Le Journal — 24 novembre 1897

Hier, vers quatre heures, un employé de banque, M. Henri Larnaux, âgé de quarante ans, habitant boulevard de Port-Royal, se présentait au commissariat de police du quartier Croulebarbe et demandait à voir le commissaire en personne.

Mis en présence de M. Yendt, le pauvre employé déclara quo Dreyfus était Innocent et que c'était lui-même qui avait dérobé et vendu les documents à l'Allemagne. Puis, il prononça quantité d'autres paroles incohérentes.

Le malheureux fou a été envoyé l'infirmerie spéciale du Dépôt.


 Dans un bal - 1900

Dans un bal

Le Journal ― 21 mars 1900

Une bagarre s'étant produite la nuit dernière dans l'intérieur du bal de l'Alcazar, avenue de Choisy, les gardes républicains de service à cet endroit furent appelés pour expulser les perturbateurs.

Un de ces derniers, Jean Rollanger, âgé de dix-huit ans, né à Metz, mégissier, demeurant rue Jonas prolongée, s'arma d'un couteau et vint menacer le garde républicain Taron, de la caserne Mouffetard.

Ce garde, croyant qu'il allait être frappé, tira, dans sa précipitation à se défendre, un coup de revolver sur son agresseur.

Rollanger, atteint au ventre par la balle, s'affaissa, après avoir fait quelques pas et il a été transporté mourant à l'hôpital Cochin. M. Rocher, commissaire de police, a ouvert une enquête sur cette affaire.


 Un mari qui tue sa femme - 1902

Le drame de la rue de Tolbiac

Un mari qui tue sa femme

Le Petit-Parisien — 1er avril 1902

Le Drame de la rue de Tolbiac. — Pour un Porte-monnaie subtilisé. — Blessée mortellement à travers une porte.

Un drame sanglant s'est déroulé hier soir, vers huit heures et demie, au n°204 de la rue de Tolbiac.

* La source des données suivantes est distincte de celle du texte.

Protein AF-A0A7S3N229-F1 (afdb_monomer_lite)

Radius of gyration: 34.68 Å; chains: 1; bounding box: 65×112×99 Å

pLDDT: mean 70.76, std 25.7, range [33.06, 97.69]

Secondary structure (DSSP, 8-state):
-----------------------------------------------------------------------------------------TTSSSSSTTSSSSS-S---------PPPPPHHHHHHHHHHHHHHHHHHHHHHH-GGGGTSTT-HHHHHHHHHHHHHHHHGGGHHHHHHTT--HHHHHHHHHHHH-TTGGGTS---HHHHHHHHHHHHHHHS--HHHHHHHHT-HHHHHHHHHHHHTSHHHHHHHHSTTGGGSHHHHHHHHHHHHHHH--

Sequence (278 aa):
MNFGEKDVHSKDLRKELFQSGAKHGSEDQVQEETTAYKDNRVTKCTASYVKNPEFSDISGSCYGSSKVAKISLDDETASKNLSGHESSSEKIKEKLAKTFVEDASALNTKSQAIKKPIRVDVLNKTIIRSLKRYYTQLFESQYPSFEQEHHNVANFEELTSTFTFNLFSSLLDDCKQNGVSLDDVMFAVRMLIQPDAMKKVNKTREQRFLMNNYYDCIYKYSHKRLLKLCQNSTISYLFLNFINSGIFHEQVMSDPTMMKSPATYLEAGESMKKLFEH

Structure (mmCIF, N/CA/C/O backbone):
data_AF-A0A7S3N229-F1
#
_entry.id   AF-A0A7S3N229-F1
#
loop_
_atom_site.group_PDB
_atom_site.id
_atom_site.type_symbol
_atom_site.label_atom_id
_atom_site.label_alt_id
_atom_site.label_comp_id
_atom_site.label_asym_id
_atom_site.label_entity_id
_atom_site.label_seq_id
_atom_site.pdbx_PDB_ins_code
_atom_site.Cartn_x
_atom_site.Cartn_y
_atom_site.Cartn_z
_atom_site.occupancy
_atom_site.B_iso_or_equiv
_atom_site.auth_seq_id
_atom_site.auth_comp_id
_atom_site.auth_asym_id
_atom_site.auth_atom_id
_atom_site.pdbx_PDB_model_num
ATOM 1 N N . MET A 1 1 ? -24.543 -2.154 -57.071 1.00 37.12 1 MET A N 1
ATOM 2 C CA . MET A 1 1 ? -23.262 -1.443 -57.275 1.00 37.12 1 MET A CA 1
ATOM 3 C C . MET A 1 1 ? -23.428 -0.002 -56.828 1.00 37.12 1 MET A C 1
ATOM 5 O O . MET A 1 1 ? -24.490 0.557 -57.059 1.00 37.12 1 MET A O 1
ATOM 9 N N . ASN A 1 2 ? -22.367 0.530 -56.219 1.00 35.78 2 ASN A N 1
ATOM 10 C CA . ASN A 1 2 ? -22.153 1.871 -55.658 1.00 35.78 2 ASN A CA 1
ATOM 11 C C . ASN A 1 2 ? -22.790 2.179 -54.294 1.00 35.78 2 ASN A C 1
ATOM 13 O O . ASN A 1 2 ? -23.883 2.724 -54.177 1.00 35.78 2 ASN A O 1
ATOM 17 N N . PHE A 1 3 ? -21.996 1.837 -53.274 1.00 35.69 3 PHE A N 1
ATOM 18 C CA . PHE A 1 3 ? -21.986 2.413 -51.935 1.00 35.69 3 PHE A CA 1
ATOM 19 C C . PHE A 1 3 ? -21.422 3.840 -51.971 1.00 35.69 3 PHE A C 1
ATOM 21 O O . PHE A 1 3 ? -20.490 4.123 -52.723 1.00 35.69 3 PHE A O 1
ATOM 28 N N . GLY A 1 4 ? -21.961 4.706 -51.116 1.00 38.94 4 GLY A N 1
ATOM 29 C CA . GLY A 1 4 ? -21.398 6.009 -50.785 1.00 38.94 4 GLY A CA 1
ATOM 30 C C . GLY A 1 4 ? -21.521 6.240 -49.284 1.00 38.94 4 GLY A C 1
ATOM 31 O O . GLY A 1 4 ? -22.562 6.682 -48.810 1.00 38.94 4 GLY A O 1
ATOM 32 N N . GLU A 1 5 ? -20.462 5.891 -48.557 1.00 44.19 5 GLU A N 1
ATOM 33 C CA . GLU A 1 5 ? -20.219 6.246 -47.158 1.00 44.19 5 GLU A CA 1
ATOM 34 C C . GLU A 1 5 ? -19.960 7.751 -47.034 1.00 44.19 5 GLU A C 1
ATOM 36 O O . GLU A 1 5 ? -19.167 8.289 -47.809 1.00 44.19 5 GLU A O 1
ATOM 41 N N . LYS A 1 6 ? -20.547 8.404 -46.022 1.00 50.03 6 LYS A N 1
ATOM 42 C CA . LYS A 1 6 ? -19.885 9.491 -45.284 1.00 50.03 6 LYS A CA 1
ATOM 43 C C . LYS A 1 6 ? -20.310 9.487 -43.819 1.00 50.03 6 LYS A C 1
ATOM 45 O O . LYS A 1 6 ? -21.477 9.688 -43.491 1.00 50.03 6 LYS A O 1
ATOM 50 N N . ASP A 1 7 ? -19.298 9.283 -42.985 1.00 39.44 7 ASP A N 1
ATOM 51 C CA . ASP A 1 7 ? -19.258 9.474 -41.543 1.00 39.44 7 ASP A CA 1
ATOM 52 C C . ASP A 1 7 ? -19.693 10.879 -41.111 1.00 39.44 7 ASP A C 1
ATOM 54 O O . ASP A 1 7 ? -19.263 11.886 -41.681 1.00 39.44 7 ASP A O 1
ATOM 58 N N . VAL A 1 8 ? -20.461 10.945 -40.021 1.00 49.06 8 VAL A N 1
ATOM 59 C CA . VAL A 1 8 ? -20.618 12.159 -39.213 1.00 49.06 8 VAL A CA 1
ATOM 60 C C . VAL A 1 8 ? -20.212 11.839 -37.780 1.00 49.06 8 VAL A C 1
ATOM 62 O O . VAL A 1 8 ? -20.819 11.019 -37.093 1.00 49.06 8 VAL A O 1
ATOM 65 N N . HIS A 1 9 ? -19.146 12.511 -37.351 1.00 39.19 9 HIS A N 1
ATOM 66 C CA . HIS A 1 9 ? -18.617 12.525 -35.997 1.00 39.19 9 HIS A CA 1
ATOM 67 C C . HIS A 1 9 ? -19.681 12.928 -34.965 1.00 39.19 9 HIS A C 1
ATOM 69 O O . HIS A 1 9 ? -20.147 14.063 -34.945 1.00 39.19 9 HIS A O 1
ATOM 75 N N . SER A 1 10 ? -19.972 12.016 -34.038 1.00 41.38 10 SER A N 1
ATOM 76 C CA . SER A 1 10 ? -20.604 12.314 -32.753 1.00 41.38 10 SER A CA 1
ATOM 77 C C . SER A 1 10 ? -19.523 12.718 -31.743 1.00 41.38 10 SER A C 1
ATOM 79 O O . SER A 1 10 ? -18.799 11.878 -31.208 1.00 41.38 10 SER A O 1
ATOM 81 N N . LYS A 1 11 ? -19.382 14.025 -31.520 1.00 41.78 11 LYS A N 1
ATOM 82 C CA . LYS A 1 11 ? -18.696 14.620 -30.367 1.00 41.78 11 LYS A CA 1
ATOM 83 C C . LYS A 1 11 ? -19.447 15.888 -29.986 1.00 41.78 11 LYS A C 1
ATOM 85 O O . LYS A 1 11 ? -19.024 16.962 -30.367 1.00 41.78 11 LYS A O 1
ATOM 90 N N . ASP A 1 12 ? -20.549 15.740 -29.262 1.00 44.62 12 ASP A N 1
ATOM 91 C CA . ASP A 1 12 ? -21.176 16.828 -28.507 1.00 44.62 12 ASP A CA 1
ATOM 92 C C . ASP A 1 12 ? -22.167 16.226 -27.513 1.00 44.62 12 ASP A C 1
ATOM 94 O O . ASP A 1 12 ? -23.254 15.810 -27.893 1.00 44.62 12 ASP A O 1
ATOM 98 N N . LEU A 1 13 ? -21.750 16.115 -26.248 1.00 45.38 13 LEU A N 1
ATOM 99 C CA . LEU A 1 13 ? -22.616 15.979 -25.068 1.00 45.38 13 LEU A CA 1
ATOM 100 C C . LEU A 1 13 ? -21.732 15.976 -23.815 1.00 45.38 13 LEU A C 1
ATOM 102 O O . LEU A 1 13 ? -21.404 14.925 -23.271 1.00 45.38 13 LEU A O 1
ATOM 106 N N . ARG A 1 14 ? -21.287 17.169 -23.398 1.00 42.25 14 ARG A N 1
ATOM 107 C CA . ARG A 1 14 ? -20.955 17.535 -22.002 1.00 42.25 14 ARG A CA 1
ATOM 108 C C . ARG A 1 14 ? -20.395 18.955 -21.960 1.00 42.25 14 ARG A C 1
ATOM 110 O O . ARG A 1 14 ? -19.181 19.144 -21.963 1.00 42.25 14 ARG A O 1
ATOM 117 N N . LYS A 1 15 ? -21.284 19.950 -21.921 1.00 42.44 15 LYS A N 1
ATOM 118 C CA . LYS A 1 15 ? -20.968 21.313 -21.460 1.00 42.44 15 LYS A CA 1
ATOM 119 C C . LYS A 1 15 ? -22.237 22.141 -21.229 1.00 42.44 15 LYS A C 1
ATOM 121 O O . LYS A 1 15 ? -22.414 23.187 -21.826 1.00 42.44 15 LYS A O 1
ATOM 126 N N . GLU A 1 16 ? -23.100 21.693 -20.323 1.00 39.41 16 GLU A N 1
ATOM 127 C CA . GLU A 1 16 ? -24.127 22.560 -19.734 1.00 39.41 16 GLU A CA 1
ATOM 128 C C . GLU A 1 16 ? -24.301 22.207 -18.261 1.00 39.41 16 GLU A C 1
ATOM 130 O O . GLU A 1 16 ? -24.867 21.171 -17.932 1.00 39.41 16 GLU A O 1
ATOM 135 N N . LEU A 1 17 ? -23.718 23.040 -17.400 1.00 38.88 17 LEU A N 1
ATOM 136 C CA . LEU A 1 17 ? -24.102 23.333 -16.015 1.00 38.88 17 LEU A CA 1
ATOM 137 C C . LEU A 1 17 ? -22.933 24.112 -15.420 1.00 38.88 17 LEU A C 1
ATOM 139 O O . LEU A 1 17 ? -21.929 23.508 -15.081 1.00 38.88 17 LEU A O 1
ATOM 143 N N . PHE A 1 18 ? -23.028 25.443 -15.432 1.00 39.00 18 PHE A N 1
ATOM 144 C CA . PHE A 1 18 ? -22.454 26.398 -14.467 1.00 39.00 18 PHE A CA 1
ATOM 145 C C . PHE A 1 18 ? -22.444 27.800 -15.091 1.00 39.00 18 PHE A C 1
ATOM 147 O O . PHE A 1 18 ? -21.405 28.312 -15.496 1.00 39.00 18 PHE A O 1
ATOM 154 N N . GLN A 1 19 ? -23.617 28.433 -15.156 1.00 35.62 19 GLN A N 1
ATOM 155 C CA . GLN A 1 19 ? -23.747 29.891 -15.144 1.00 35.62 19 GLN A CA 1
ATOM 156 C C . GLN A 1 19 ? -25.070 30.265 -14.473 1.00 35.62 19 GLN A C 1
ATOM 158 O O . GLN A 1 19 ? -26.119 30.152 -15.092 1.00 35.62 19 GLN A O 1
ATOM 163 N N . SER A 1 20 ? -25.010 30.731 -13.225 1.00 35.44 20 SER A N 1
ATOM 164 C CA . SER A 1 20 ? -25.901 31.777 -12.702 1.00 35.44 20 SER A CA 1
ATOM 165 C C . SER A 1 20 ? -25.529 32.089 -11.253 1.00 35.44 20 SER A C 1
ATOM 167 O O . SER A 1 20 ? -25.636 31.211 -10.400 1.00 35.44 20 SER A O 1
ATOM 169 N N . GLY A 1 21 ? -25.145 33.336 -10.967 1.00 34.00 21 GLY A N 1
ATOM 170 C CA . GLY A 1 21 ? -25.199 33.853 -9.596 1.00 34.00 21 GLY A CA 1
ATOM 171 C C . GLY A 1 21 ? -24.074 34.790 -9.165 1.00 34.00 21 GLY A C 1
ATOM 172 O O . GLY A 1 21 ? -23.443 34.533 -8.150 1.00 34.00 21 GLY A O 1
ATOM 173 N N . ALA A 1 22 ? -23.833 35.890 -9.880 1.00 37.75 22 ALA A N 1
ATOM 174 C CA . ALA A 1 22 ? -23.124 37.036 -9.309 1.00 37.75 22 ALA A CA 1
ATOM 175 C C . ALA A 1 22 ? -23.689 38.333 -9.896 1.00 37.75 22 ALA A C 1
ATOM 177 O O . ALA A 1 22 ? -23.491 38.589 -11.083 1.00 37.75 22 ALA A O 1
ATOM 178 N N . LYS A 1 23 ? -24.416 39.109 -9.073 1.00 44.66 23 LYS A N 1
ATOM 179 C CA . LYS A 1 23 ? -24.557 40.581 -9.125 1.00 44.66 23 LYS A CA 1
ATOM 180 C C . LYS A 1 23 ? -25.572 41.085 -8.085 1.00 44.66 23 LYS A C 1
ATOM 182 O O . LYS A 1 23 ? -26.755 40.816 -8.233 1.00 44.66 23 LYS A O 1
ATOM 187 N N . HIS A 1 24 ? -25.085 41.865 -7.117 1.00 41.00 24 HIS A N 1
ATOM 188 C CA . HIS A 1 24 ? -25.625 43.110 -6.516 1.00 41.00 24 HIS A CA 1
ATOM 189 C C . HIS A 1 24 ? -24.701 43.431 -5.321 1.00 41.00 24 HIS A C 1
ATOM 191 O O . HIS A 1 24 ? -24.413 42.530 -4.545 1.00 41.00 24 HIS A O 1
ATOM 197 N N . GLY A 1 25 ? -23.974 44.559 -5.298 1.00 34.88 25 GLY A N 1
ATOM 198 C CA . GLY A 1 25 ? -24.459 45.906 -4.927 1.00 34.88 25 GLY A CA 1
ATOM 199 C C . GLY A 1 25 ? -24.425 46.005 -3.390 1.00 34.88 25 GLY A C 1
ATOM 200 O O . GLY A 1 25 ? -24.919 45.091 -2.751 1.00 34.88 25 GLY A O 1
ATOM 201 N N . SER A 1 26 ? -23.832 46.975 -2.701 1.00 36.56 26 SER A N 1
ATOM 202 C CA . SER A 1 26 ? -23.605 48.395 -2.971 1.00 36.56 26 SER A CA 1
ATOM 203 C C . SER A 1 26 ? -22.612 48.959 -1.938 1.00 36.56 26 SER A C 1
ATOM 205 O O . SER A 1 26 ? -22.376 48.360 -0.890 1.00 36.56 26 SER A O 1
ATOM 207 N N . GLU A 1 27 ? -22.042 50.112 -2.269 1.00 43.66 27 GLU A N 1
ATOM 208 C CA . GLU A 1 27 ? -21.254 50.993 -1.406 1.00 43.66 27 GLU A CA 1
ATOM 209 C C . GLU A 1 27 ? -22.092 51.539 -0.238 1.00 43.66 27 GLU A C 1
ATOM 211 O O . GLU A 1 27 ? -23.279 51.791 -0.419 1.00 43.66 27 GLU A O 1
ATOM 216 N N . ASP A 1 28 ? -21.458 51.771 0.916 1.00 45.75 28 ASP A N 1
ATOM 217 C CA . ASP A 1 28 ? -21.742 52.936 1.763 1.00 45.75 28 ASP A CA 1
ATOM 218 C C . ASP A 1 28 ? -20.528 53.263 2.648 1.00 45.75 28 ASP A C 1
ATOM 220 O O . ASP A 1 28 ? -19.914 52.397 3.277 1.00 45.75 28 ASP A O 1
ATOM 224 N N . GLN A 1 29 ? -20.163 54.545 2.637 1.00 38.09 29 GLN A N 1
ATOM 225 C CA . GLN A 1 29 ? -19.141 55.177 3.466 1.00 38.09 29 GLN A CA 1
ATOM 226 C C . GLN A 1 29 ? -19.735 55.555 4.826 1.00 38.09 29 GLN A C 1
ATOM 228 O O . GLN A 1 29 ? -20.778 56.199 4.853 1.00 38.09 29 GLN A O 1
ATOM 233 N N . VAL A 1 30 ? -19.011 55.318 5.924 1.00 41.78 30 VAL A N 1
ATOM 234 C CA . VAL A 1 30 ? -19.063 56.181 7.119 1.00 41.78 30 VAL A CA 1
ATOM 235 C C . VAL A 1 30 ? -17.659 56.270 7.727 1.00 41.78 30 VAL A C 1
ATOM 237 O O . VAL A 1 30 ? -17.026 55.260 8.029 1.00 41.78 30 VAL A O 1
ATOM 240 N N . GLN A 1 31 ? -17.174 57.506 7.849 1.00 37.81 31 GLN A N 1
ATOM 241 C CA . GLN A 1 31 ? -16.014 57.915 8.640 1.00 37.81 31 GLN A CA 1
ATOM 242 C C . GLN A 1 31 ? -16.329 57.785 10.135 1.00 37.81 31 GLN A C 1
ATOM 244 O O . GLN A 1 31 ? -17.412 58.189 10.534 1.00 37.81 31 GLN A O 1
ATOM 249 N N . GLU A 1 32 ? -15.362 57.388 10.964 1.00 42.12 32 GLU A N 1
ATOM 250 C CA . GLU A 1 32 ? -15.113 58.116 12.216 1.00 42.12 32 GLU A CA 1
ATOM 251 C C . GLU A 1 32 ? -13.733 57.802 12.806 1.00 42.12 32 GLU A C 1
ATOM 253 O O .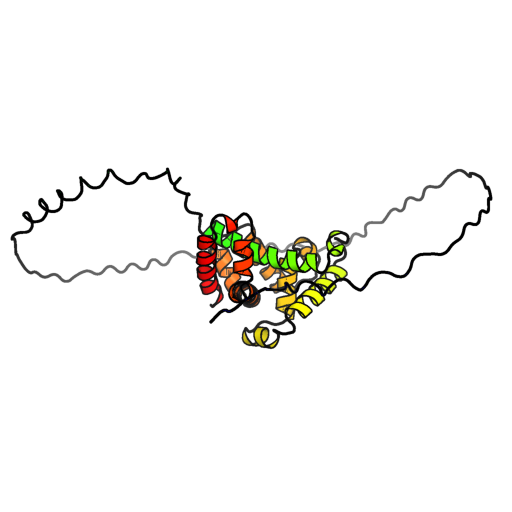 GLU A 1 32 ? -13.253 56.668 12.822 1.00 42.12 32 GLU A O 1
ATOM 258 N N . GLU A 1 33 ? -13.085 58.879 13.238 1.00 41.12 33 GLU A N 1
ATOM 259 C CA . GLU A 1 33 ? -11.825 58.944 13.963 1.00 41.12 33 GLU A CA 1
ATOM 260 C C . GLU A 1 33 ? -11.937 58.266 15.335 1.00 41.12 33 GLU A C 1
ATOM 262 O O . GLU A 1 33 ? -12.996 58.305 15.951 1.00 41.12 33 GLU A O 1
ATOM 267 N N . THR A 1 34 ? -10.827 57.753 15.883 1.00 38.03 34 THR A N 1
ATOM 268 C CA . THR A 1 34 ? -10.357 58.146 17.232 1.00 38.03 34 THR A CA 1
ATOM 269 C C . THR A 1 34 ? -9.028 57.481 17.625 1.00 38.03 34 THR A C 1
ATOM 271 O O . THR A 1 34 ? -8.903 56.274 17.785 1.00 38.03 34 THR A O 1
ATOM 274 N N . THR A 1 35 ? -8.033 58.353 17.799 1.00 37.47 35 THR A N 1
ATOM 275 C CA . THR A 1 35 ? -7.030 58.424 18.881 1.00 37.47 35 THR A CA 1
ATOM 276 C C . THR A 1 35 ? -6.221 57.200 19.328 1.00 37.47 35 THR A C 1
ATOM 278 O O . THR A 1 35 ? -6.708 56.235 19.906 1.00 37.47 35 THR A O 1
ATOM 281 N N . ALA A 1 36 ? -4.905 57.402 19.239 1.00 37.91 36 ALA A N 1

M. André Gastin, âgé de quarante-cinq ans, établi marchand de vins à cette adresse, avait cessé son commerce le mois dernier, mais il continuait d'habiter le rez-de-chaussée de l'immeuble en attendant de trouver à se loger ailleurs.

Il s'était couché hier de très bonne heure. Le sommeil commençait à s'appesantir sur ses paupières quand il sentit une main qui se glissait subrepticement sous son oreiller, où il avait caché son porte-monnaie avant de se mettre au lit.

Il se leva d'un bond et aperçut sa femme qui s'esquivait.

—Ah tu m'as pris mon porte-monnaie, lui dit-il, furieux. Si tu ne me le rends pas tout de suite, je te tue comme un chien.

Mme Gastin accéléra son mouvement de retraite vers la porte tandis que son mari, qui avait sauté à bas de sa couche, allait prendre dans un tiroir un revolver de cavalerie.

Il tira au moment précis où la porte de la chambre se refermait. La balle traversa le panneau supérieur et atteignit Mme Gastin un peu au-dessous du sein droit.

La détonation avait été entendue des voisins ceux-ci accoururent et trouvèrent l'ancien marchand de vins agenouillé sur le plancher, sanglotant, essayant de ranimer sa femme, qu'il avait mortellement frappée.

En effet, avant que le médecin qu'on était allé chercher aussitôt arrivât, Mme Gastin avait rendu le dernier soupir.

Le meurtrier se laissa arrêter sans résistance et conduire au commissariat de police de M. Yendt,

Interrogé par ce magistrat sur l'acte criminel qu'il venait de commettre, il a fait un récit conforme à ce que nous venons de raconter nous-même.

Mme Gastin était âgée de quarante-quatre ans. Le corps a été laissé au domicile de la défunte en attendant les constatations complémentaires du parquet.

M. Yendt a gardé le mari meurtrier à sa disposition.